I have an asphalt driveway, I put a piece of cardboard (the kind in a cereal box) under the blade, then adjust the pads so you can just slide the card board out. Try to do this on a flat spot on your garage or driveway.


----------



## GIDEON (Mar 28, 2008)

Thanks


----------



## ENCORE (Sep 19, 2005)

I plow a LOT of asphalt and a considerable amount of gravel/dirt lane. I set my pads so they don't touch until the blade may start to dig into one of the lanes. As for the blacktop, having the blade resting on the drive and landings doesn't hurt a thing.  However with a bad asphalt job, it may work some of the top stone from the asphalt. I have our drive sealed every three (3) years regardless.

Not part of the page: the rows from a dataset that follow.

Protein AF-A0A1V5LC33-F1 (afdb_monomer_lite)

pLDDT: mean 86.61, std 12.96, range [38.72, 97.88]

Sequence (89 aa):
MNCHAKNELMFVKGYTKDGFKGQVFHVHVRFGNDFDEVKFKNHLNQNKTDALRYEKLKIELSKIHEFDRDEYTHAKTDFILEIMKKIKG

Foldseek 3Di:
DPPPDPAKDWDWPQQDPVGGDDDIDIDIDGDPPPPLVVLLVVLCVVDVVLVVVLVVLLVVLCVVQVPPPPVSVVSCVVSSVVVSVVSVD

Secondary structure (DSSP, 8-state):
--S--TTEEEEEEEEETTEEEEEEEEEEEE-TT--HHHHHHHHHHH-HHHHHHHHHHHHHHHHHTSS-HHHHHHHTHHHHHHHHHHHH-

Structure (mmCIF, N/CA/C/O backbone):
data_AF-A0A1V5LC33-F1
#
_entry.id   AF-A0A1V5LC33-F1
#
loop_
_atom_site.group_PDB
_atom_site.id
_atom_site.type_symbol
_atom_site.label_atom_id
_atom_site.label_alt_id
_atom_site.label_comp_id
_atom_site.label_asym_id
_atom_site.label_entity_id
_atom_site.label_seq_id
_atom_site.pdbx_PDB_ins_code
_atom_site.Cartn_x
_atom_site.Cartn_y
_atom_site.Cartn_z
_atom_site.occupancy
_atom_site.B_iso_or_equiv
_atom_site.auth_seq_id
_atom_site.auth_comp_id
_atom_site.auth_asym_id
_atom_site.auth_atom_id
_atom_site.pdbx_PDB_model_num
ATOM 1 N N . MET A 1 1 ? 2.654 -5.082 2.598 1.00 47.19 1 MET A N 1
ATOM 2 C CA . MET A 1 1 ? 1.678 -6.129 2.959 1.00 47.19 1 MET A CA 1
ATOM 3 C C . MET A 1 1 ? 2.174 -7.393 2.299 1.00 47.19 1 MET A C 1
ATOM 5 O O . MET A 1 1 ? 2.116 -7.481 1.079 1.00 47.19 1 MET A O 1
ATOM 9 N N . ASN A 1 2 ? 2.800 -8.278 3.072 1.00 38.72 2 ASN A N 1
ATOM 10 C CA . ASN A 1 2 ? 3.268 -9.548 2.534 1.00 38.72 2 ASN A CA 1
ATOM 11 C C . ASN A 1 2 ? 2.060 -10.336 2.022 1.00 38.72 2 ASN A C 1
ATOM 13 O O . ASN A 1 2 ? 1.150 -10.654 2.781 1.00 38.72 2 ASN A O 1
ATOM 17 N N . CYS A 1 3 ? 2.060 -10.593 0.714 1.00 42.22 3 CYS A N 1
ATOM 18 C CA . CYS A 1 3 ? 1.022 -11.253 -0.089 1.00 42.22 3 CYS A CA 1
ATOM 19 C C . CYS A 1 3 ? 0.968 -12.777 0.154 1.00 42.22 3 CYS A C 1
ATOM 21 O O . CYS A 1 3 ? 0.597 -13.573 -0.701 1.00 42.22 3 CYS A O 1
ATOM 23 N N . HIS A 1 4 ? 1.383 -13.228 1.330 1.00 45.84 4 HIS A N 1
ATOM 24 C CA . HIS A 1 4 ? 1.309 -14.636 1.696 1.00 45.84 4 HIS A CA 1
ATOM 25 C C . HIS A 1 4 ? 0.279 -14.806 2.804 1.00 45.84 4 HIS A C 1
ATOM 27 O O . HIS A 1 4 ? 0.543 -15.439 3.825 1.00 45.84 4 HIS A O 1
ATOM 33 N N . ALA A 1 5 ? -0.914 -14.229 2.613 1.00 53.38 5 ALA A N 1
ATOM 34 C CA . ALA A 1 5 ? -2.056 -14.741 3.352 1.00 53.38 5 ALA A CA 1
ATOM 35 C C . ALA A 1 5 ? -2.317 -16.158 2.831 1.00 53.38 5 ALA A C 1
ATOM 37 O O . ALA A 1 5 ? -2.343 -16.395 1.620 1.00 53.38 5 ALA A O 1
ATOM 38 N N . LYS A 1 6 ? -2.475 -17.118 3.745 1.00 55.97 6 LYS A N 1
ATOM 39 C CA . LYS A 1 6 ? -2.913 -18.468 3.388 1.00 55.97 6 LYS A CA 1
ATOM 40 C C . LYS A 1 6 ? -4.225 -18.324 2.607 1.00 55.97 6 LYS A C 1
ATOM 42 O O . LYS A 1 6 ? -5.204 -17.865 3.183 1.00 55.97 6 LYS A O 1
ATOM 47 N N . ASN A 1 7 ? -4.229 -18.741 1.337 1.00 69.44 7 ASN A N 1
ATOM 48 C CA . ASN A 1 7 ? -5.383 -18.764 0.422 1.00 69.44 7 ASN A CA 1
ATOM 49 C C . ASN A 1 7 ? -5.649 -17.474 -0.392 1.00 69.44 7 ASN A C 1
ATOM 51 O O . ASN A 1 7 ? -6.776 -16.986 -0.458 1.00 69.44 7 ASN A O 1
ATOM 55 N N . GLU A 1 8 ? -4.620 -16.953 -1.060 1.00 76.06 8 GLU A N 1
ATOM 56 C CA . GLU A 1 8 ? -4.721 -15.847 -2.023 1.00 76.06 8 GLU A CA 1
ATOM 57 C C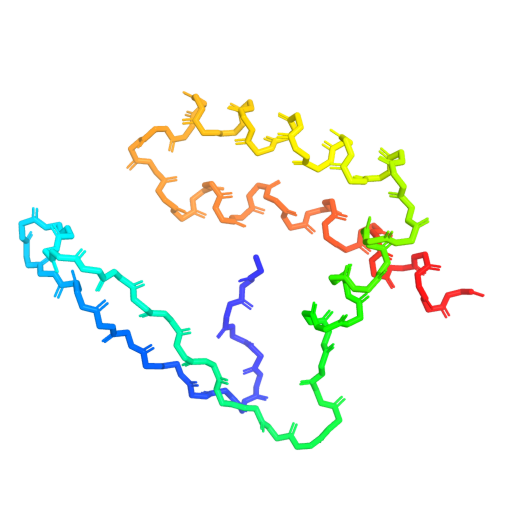 . GLU A 1 8 ? -4.341 -16.287 -3.438 1.00 76.06 8 GLU A C 1
ATOM 59 O O . GLU A 1 8 ? -3.380 -17.036 -3.615 1.00 76.06 8 GLU A O 1
ATOM 64 N N . LEU A 1 9 ? -5.032 -15.752 -4.450 1.00 86.69 9 LEU A N 1
ATOM 65 C CA . LEU A 1 9 ? -4.531 -15.725 -5.825 1.00 86.69 9 LEU A CA 1
ATOM 66 C C . LEU A 1 9 ? -4.275 -14.277 -6.250 1.00 86.69 9 LEU A C 1
ATOM 68 O O . LEU A 1 9 ? -5.161 -13.431 -6.137 1.00 86.69 9 LEU A O 1
ATOM 72 N N . MET A 1 10 ? -3.084 -14.001 -6.781 1.00 86.12 10 MET A N 1
ATOM 73 C CA . MET A 1 10 ? -2.734 -12.709 -7.370 1.00 86.12 10 MET A CA 1
ATOM 74 C C . MET A 1 10 ? -2.524 -12.870 -8.875 1.00 86.12 10 MET A C 1
ATOM 76 O O . MET A 1 10 ? -1.715 -13.684 -9.317 1.00 86.12 10 MET A O 1
ATOM 80 N N . PHE A 1 11 ? -3.202 -12.038 -9.660 1.00 90.44 11 PHE A N 1
ATOM 81 C CA . PHE A 1 11 ? -2.957 -11.894 -11.090 1.00 90.44 11 PHE A CA 1
ATOM 82 C C . PHE A 1 11 ? -2.331 -10.533 -11.361 1.00 90.44 11 PHE A C 1
ATOM 84 O O . PHE A 1 11 ? -2.798 -9.508 -10.858 1.00 90.44 11 PHE A O 1
ATOM 91 N N . VAL A 1 12 ? -1.289 -10.518 -12.187 1.00 91.31 12 VAL A N 1
ATOM 92 C CA . VAL A 1 12 ? -0.598 -9.291 -12.578 1.00 91.31 12 VAL A CA 1
ATOM 93 C C . VAL A 1 12 ? -0.641 -9.111 -14.091 1.00 91.31 12 VAL A C 1
ATOM 95 O O . VAL A 1 12 ? -0.472 -10.064 -14.850 1.00 91.31 12 VAL A O 1
ATOM 98 N N . LYS A 1 13 ? -0.866 -7.876 -14.544 1.00 92.81 13 LYS A N 1
ATOM 99 C CA . LYS A 1 13 ? -0.827 -7.489 -15.963 1.00 92.81 13 LYS A CA 1
ATOM 100 C C . LYS A 1 13 ? 0.095 -6.289 -16.142 1.00 92.81 13 LYS A C 1
ATOM 102 O O . LYS A 1 13 ? 0.121 -5.408 -15.289 1.00 92.81 13 LYS A O 1
ATOM 107 N N . GLY A 1 14 ? 0.827 -6.262 -17.257 1.00 91.00 14 GLY A N 1
ATOM 108 C CA . GLY A 1 14 ? 1.754 -5.177 -17.601 1.00 91.00 14 GLY A CA 1
ATOM 109 C C . GLY A 1 14 ? 3.182 -5.381 -17.085 1.00 91.00 14 GLY A C 1
ATOM 110 O O . GLY A 1 14 ? 4.013 -4.502 -17.274 1.00 91.00 14 GLY A O 1
ATOM 111 N N . TYR A 1 15 ? 3.476 -6.530 -16.469 1.00 88.69 15 TYR A N 1
ATOM 112 C CA . TYR A 1 15 ? 4.818 -6.932 -16.043 1.00 88.69 15 TYR A CA 1
ATOM 113 C C . TYR A 1 15 ? 5.556 -7.622 -17.192 1.00 88.69 15 TYR A C 1
ATOM 115 O O . TYR A 1 15 ? 5.053 -8.589 -17.763 1.00 88.69 15 TYR A O 1
ATOM 123 N N . THR A 1 16 ? 6.747 -7.134 -17.523 1.00 87.81 16 THR A N 1
ATOM 124 C CA . THR A 1 16 ? 7.626 -7.691 -18.558 1.00 87.81 16 THR A CA 1
ATOM 125 C C . THR A 1 16 ? 9.049 -7.832 -18.019 1.00 87.81 16 THR A C 1
ATOM 127 O O . THR A 1 16 ? 9.355 -7.337 -16.935 1.00 87.81 16 THR A O 1
ATOM 130 N N . LYS A 1 17 ? 9.932 -8.497 -18.776 1.00 85.62 17 LYS A N 1
ATOM 131 C CA . LYS A 1 17 ? 11.353 -8.621 -18.411 1.00 85.62 17 LYS A CA 1
ATOM 132 C C . LYS A 1 17 ? 12.060 -7.263 -18.331 1.00 85.62 17 LYS A C 1
ATOM 134 O O . LYS A 1 17 ? 12.952 -7.107 -17.510 1.00 85.62 17 LYS A O 1
ATOM 139 N N . ASP A 1 18 ? 11.599 -6.293 -19.117 1.00 87.00 18 ASP A N 1
ATOM 140 C CA . ASP A 1 18 ? 12.159 -4.940 -19.186 1.00 87.00 18 ASP A CA 1
ATOM 141 C C . ASP A 1 18 ? 11.444 -3.957 -18.236 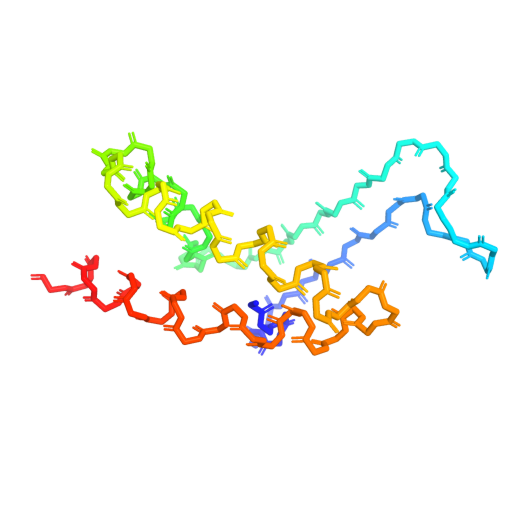1.00 87.00 18 ASP A C 1
ATOM 143 O O . ASP A 1 18 ? 11.607 -2.744 -18.342 1.00 87.00 18 ASP A O 1
ATOM 147 N N . GLY A 1 19 ? 10.610 -4.460 -17.316 1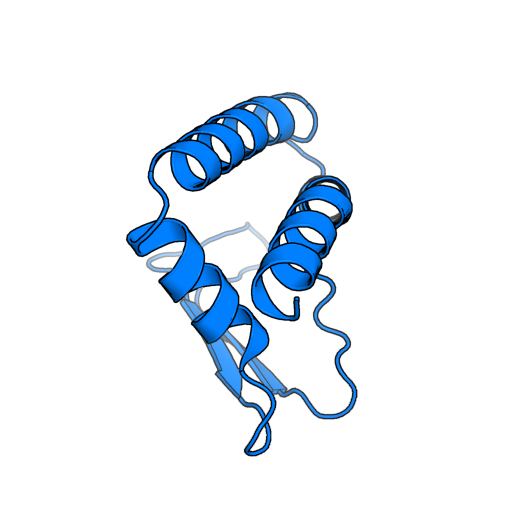.00 83.19 19 GLY A N 1
ATOM 148 C CA . GLY A 1 19 ? 9.818 -3.649 -16.390 1.00 83.19 19 GLY A CA 1
ATOM 149 C C . GLY A 1 19 ? 8.351 -3.527 -16.805 1.00 83.19 19 GLY A C 1
ATOM 150 O O . GLY A 1 19 ? 7.736 -4.497 -17.259 1.00 83.19 19 GLY A O 1
ATOM 151 N N . PHE A 1 20 ? 7.751 -2.353 -16.601 1.00 85.94 20 PHE A N 1
ATOM 152 C CA . PHE A 1 20 ? 6.324 -2.139 -16.858 1.00 85.94 20 PHE A CA 1
ATOM 153 C C . PHE A 1 20 ? 6.041 -1.729 -18.301 1.00 85.94 20 PHE A C 1
ATOM 155 O O . PHE A 1 20 ? 6.695 -0.846 -18.850 1.00 85.94 20 PHE A O 1
ATOM 162 N N . LYS A 1 21 ? 5.005 -2.327 -18.897 1.00 89.12 21 LYS A N 1
ATOM 163 C CA . LYS A 1 21 ? 4.520 -1.977 -20.234 1.00 89.12 21 LYS A CA 1
ATOM 164 C C . LYS A 1 21 ? 3.027 -1.675 -20.208 1.00 89.12 21 LYS A C 1
ATOM 166 O O . LYS A 1 21 ? 2.208 -2.555 -19.946 1.00 89.12 21 LYS A O 1
ATOM 171 N N . GLY A 1 22 ? 2.678 -0.437 -20.554 1.00 89.50 22 GLY A N 1
ATOM 172 C CA . GLY A 1 22 ? 1.296 0.039 -20.533 1.00 89.50 22 GLY A CA 1
ATOM 173 C C . GLY A 1 22 ? 0.735 0.123 -19.113 1.00 89.50 22 GLY A C 1
ATOM 174 O O . GLY A 1 22 ? 1.471 0.319 -18.149 1.00 89.50 22 GLY A O 1
ATOM 175 N N . GLN A 1 23 ? -0.584 -0.007 -18.983 1.00 91.69 23 GLN A N 1
ATOM 176 C CA . GLN A 1 23 ? -1.240 0.050 -17.681 1.00 91.69 23 GLN A CA 1
ATOM 177 C C . GLN A 1 23 ? -0.988 -1.228 -16.871 1.00 91.69 23 GLN A C 1
ATOM 179 O O . GLN A 1 23 ? -1.226 -2.342 -17.349 1.00 91.69 23 GLN A O 1
ATOM 184 N N . VAL A 1 24 ? -0.540 -1.044 -15.630 1.00 91.31 24 VAL A N 1
ATOM 185 C CA . VAL A 1 24 ? -0.260 -2.125 -14.685 1.00 91.31 24 VAL A CA 1
ATOM 186 C C . VAL A 1 24 ? -1.484 -2.397 -13.819 1.00 91.31 24 VAL A C 1
ATOM 188 O O . VAL A 1 24 ? -2.107 -1.468 -13.308 1.00 91.31 24 VAL A O 1
ATOM 191 N N . PHE A 1 25 ? -1.809 -3.676 -13.631 1.00 90.44 25 PHE A N 1
ATOM 192 C CA . PHE A 1 25 ? -2.911 -4.112 -12.773 1.00 90.44 25 PHE A CA 1
ATOM 193 C C . PHE A 1 25 ? -2.457 -5.220 -11.831 1.00 90.44 25 PHE A C 1
ATOM 195 O O . PHE A 1 25 ? -1.768 -6.144 -12.269 1.00 90.44 25 PHE A O 1
ATOM 202 N N . HIS A 1 26 ? -2.913 -5.152 -10.577 1.00 90.25 26 HIS A N 1
ATOM 203 C CA . HIS A 1 26 ? -2.883 -6.246 -9.604 1.00 90.25 26 HIS A CA 1
ATOM 204 C C . HIS A 1 26 ? -4.312 -6.620 -9.251 1.00 90.25 26 HIS A C 1
ATOM 206 O O . HIS A 1 26 ? -5.080 -5.778 -8.788 1.00 90.25 26 HIS A O 1
ATOM 212 N N . VAL A 1 27 ? -4.670 -7.875 -9.483 1.00 90.88 27 VAL A N 1
ATOM 213 C CA . VAL A 1 27 ? -5.964 -8.427 -9.093 1.00 90.88 27 VAL A CA 1
ATOM 214 C C . VAL A 1 27 ? -5.713 -9.437 -7.990 1.00 90.88 27 VAL A C 1
ATOM 216 O O . VAL A 1 27 ? -5.064 -10.453 -8.222 1.00 90.88 27 VAL A O 1
ATOM 219 N N . HIS A 1 28 ? -6.234 -9.143 -6.806 1.00 87.56 28 HIS A N 1
ATOM 220 C CA . HIS A 1 28 ? -6.163 -10.011 -5.639 1.00 87.56 28 HIS A CA 1
ATOM 221 C C . HIS A 1 28 ? -7.510 -10.715 -5.466 1.00 87.56 28 HIS A C 1
ATOM 223 O O . HIS A 1 28 ? -8.545 -10.056 -5.346 1.00 87.56 28 HIS A O 1
ATOM 229 N N . VAL A 1 29 ? -7.503 -12.045 -5.465 1.00 87.44 29 VAL A N 1
ATOM 230 C CA . VAL A 1 29 ? -8.677 -12.885 -5.213 1.00 87.44 29 VAL A CA 1
ATOM 231 C C . VAL A 1 29 ? -8.496 -13.563 -3.860 1.00 87.44 29 VAL A C 1
ATOM 233 O O . VAL A 1 29 ? -7.504 -14.255 -3.625 1.00 87.44 29 VAL A O 1
ATOM 236 N N . ARG A 1 30 ? -9.469 -13.341 -2.974 1.00 83.12 30 ARG A N 1
ATOM 237 C CA . ARG A 1 30 ? -9.481 -13.774 -1.571 1.00 83.12 30 ARG A CA 1
ATOM 238 C C . ARG A 1 30 ? -10.740 -14.590 -1.283 1.00 83.12 30 ARG A C 1
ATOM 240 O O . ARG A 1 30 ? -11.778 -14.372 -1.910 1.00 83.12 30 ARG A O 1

As for the wear bar wearing out, its an easy fix by just replacing it with a piece of 1/2" thick, 4" wide, your choice of length from Alro Steel. Drill the mounting holes in the center of the 4" width. The bar wears slowly and once it wears to the point of needing changing, just unbolt it and turn it over. For less than $40 you can get the steel cut to length at Alro and use that piece for years. I have a 60" blade and the last I bought was around $35. The wider (1/2") edge doesn't seem to wear on the blacktop like the 1/4" wear bar does.


----------



## williewater99 (Sep 8, 2000)

I put a 3/4" thick piece of UHMW bar on my plow to replace the steel wear bar. I think it was about $50 from U.S. Plastics. It's supposed to wear better than steel and it's so slick it just glides on concrete. I think a 5 foot piece was the minimum purchase. I have a 4 foot blade, so I took the extra and cut two wear shoes for my two-stage snow blower. I think the snowblower will wear out before the UHMW shoes do!


----------